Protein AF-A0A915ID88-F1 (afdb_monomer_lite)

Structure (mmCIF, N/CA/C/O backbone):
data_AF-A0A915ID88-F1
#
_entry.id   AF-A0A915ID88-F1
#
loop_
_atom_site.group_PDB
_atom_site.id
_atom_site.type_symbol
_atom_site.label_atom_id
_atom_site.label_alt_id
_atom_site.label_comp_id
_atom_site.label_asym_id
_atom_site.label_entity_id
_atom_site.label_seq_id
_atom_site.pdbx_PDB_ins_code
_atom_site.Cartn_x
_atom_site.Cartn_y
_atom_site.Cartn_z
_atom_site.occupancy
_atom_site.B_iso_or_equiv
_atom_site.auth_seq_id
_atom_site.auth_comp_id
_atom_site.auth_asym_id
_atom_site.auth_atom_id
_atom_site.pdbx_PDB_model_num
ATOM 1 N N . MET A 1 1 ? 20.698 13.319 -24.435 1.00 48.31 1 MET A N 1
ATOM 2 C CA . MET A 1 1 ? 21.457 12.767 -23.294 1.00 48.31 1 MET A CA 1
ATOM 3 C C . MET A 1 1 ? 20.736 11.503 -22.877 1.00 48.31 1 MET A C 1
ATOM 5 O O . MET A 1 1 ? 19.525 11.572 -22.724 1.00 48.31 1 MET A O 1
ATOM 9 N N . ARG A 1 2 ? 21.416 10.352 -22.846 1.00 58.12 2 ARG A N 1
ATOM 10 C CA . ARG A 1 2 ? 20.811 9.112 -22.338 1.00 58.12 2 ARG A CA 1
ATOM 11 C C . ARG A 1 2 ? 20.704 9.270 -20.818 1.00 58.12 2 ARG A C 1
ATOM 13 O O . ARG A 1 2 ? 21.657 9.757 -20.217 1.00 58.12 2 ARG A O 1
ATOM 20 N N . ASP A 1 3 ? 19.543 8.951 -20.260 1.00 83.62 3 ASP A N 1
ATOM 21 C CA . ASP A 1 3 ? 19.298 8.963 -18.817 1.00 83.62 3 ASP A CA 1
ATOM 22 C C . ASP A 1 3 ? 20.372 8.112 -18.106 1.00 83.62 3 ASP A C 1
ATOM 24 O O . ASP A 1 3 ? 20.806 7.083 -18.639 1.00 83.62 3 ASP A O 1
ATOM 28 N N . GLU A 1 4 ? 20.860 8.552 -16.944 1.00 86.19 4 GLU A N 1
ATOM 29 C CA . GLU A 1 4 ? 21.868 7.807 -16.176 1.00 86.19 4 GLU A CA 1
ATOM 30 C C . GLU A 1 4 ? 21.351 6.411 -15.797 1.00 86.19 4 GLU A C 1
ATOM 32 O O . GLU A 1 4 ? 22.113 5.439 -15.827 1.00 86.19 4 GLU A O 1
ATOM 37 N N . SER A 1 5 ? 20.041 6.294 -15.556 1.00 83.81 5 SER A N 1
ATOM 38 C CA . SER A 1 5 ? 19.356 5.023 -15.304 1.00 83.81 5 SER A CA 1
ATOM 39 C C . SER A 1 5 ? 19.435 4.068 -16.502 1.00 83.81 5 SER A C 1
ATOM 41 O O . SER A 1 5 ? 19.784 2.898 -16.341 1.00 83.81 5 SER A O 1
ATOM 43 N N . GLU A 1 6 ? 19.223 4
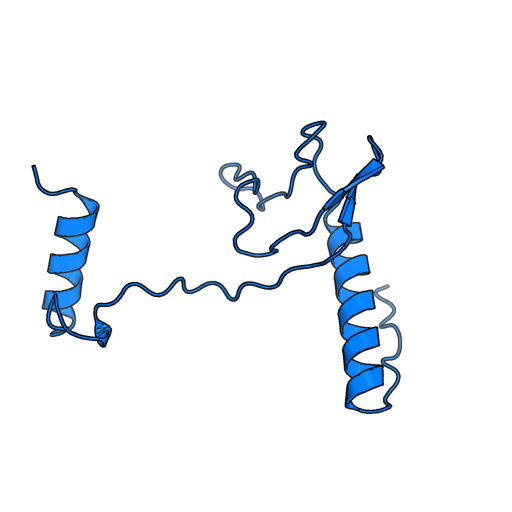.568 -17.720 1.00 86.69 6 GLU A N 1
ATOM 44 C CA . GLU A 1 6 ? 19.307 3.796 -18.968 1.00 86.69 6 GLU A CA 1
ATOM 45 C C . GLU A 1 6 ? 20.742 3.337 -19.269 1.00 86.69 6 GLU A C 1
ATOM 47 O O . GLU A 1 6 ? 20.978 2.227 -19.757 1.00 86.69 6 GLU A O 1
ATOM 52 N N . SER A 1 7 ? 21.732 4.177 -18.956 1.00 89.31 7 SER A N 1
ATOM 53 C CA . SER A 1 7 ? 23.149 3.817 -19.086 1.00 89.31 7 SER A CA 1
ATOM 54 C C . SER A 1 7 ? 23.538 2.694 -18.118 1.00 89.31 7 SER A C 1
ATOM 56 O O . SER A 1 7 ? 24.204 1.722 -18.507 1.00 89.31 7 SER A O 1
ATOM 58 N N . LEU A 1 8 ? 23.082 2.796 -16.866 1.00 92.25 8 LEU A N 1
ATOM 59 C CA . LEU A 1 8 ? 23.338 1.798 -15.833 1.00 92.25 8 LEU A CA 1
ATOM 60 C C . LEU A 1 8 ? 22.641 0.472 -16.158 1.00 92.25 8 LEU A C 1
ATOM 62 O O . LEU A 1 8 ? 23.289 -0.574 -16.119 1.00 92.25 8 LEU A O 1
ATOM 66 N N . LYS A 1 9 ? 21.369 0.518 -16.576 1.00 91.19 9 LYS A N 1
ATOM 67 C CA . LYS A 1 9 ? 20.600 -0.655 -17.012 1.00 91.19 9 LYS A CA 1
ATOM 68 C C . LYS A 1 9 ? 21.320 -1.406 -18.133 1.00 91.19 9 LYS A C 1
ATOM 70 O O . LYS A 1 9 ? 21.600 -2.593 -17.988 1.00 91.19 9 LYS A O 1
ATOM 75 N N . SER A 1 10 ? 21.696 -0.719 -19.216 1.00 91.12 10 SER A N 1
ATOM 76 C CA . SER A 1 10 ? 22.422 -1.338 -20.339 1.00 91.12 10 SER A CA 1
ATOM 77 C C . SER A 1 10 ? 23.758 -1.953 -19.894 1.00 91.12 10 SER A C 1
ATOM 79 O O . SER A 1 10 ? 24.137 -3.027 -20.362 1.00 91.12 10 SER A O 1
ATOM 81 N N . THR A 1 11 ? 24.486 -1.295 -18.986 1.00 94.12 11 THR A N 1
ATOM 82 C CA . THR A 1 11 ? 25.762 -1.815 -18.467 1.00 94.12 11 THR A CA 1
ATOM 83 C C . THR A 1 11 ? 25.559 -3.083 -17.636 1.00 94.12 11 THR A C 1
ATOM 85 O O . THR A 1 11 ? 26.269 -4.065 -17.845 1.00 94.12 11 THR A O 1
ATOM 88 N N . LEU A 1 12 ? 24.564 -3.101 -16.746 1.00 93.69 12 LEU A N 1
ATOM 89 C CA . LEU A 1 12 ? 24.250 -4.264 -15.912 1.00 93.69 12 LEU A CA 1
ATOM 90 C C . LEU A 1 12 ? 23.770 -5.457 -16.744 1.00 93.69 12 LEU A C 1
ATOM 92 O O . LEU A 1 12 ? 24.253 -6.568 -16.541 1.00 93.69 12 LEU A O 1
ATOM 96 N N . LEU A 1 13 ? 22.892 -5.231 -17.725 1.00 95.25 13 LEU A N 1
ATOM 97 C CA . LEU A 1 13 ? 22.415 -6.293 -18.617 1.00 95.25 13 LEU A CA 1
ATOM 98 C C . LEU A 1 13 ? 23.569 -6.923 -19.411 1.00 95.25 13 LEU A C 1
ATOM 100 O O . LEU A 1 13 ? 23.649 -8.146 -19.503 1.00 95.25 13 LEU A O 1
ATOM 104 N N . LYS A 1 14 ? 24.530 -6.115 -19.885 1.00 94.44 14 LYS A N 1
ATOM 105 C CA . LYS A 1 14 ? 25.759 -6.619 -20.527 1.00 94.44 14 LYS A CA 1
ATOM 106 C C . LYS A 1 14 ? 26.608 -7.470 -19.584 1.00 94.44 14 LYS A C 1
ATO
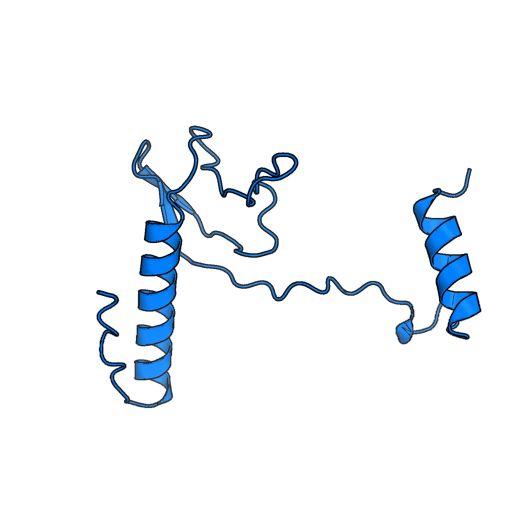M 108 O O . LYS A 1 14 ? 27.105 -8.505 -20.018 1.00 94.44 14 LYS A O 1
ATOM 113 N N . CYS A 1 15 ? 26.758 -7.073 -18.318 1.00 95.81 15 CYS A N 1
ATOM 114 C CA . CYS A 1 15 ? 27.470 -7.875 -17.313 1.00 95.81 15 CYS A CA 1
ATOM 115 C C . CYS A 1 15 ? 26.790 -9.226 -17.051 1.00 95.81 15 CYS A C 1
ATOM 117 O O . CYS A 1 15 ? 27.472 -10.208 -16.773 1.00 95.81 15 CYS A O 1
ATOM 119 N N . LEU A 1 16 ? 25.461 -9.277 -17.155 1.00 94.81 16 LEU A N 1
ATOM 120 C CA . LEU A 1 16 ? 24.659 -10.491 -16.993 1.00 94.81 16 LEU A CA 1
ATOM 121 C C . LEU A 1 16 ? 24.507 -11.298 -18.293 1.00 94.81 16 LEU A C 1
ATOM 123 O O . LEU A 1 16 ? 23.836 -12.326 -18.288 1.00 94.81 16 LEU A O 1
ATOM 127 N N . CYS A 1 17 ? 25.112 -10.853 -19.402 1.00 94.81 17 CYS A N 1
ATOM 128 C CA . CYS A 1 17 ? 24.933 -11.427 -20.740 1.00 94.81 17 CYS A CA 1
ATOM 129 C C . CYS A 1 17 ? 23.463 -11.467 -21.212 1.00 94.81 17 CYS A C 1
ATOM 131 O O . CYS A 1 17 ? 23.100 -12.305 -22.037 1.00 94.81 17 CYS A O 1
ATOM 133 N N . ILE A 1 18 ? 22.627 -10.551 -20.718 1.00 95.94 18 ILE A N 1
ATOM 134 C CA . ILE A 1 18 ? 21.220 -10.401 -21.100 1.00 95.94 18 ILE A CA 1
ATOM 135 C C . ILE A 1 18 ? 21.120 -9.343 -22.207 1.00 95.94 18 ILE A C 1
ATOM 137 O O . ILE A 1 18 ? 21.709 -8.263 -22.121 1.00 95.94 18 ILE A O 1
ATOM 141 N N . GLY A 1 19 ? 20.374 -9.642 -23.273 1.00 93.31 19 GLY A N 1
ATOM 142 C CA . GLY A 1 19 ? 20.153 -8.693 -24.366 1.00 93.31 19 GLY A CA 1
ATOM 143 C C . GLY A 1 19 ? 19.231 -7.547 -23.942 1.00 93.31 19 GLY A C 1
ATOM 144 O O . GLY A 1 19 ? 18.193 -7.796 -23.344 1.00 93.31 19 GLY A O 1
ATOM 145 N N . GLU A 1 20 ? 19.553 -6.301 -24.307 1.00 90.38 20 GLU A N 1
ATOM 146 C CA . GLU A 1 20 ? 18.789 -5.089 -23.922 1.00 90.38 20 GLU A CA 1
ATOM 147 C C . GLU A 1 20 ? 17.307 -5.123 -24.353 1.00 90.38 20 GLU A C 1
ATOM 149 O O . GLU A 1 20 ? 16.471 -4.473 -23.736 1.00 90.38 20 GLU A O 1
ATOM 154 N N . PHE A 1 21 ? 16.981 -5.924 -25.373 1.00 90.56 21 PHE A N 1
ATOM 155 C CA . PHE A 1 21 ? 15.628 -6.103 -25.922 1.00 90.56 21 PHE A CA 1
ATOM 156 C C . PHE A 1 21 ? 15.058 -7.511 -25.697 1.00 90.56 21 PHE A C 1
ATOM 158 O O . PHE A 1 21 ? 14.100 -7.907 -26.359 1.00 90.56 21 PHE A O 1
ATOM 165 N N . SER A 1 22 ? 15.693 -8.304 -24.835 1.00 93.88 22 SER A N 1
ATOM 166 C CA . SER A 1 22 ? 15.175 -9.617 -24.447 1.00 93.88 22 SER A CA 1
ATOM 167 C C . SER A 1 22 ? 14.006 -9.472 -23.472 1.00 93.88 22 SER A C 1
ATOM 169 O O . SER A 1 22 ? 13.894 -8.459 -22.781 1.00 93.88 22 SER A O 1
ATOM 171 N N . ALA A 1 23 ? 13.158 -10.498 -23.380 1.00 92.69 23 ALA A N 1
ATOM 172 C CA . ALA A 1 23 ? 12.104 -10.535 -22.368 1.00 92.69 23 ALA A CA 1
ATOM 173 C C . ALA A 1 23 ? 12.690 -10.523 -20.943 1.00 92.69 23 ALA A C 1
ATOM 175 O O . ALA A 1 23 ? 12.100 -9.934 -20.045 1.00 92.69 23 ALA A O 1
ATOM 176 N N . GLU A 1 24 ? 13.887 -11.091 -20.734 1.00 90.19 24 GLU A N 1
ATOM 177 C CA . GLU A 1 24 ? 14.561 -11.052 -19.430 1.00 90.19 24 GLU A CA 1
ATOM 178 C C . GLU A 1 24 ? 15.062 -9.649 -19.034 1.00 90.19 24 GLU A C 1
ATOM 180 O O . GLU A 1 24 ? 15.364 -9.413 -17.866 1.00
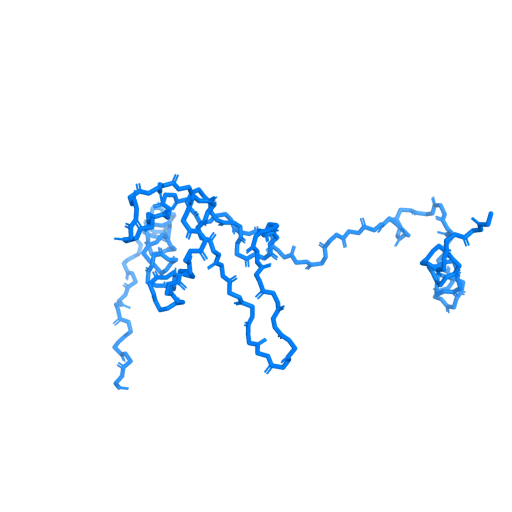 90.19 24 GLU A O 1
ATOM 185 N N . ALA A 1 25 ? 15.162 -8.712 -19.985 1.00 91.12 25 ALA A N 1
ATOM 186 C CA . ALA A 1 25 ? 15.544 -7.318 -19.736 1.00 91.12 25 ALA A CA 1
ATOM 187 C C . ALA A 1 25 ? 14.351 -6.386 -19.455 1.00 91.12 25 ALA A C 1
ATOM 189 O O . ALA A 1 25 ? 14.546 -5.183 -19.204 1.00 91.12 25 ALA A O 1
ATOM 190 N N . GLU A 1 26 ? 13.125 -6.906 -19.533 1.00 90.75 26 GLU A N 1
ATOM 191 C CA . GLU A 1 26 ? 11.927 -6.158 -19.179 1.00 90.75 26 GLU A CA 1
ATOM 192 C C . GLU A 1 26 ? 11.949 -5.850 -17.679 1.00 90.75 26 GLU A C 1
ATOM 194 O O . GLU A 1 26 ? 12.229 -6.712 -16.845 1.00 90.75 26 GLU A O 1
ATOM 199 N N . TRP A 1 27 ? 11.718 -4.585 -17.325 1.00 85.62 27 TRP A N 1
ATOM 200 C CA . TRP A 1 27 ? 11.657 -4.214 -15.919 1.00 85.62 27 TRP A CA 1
========================================================================
• [EXERCISE REQUIREMENTS]: Begin with the first line of the listing and copy exactly through the line that contains "ATOM 39 C C", please, keeping both ends and leaving out everything after.

• [RESPONSE]:
Protein AF-A0A915ID88-F1 (afdb_monomer_lite)

Structure (mmCIF, N/CA/C/O backbone):
data_AF-A0A915ID88-F1
#
_entry.id   AF-A0A915ID88-F1
#
loop_
_atom_site.group_PDB
_atom_site.id
_atom_site.type_symbol
_atom_site.label_atom_id
_atom_site.label_alt_id
_atom_site.label_comp_id
_atom_site.label_asym_id
_atom_site.label_entity_id
_atom_site.label_seq_id
_atom_site.pdbx_PDB_ins_code
_atom_site.Cartn_x
_atom_site.Cartn_y
_atom_site.Cartn_z
_atom_site.occupancy
_atom_site.B_iso_or_equiv
_atom_site.auth_seq_id
_atom_site.auth_comp_id
_atom_site.auth_asym_id
_atom_site.auth_atom_id
_atom_site.pdbx_PDB_model_num
ATOM 1 N N . MET A 1 1 ? 20.698 13.319 -24.435 1.00 48.31 1 MET A N 1
ATOM 2 C CA . MET A 1 1 ? 21.457 12.767 -23.294 1.00 48.31 1 MET A CA 1
ATOM 3 C C . MET A 1 1 ? 20.736 11.503 -22.877 1.00 48.31 1 MET A C 1
ATOM 5 O O . MET A 1 1 ? 19.525 11.572 -22.724 1.00 48.31 1 MET A O 1
ATOM 9 N N . ARG A 1 2 ? 21.416 10.352 -22.846 1.00 58.12 2 ARG A N 1
ATOM 10 C CA . ARG A 1 2 ? 20.811 9.112 -22.338 1.00 58.12 2 ARG A CA 1
ATOM 11 C C . ARG A 1 2 ? 20.704 9.270 -20.818 1.00 58.12 2 ARG A C 1
ATOM 13 O O . ARG A 1 2 ? 21.657 9.757 -20.217 1.00 58.12 2 ARG A O 1
ATOM 20 N N . ASP A 1 3 ? 19.543 8.951 -20.260 1.00 83.62 3 ASP A N 1
ATOM 21 C CA . ASP A 1 3 ? 19.298 8.963 -18.817 1.00 83.62 3 ASP A CA 1
ATOM 22 C C . ASP A 1 3 ? 20.372 8.112 -18.106 1.00 83.62 3 ASP A C 1
ATOM 24 O O . ASP A 1 3 ? 20.806 7.083 -18.639 1.00 83.62 3 ASP A O 1
ATOM 28 N N . GLU A 1 4 ? 20.860 8.552 -16.944 1.00 86.19 4 GLU A N 1
ATOM 29 C CA . GLU A 1 4 ? 21.868 7.807 -16.176 1.00 86.19 4 GLU A CA 1
ATOM 30 C C . GLU A 1 4 ? 21.351 6.411 -15.797 1.00 86.19 4 GLU A C 1
ATOM 32 O O . GLU A 1 4 ? 22.113 5.439 -15.827 1.00 86.19 4 GLU A O 1
ATOM 37 N N . SER A 1 5 ? 20.041 6.294 -15.556 1.00 83.81 5 SER A N 1
ATOM 38 C CA . SER A 1 5 ? 19.356 5.023 -15.304 1.00 83.81 5 SER A CA 1
ATOM 39 C C . SER A 1 5 ? 19.435 4.068 -16.502 1.00 83.81 5 SER A C 1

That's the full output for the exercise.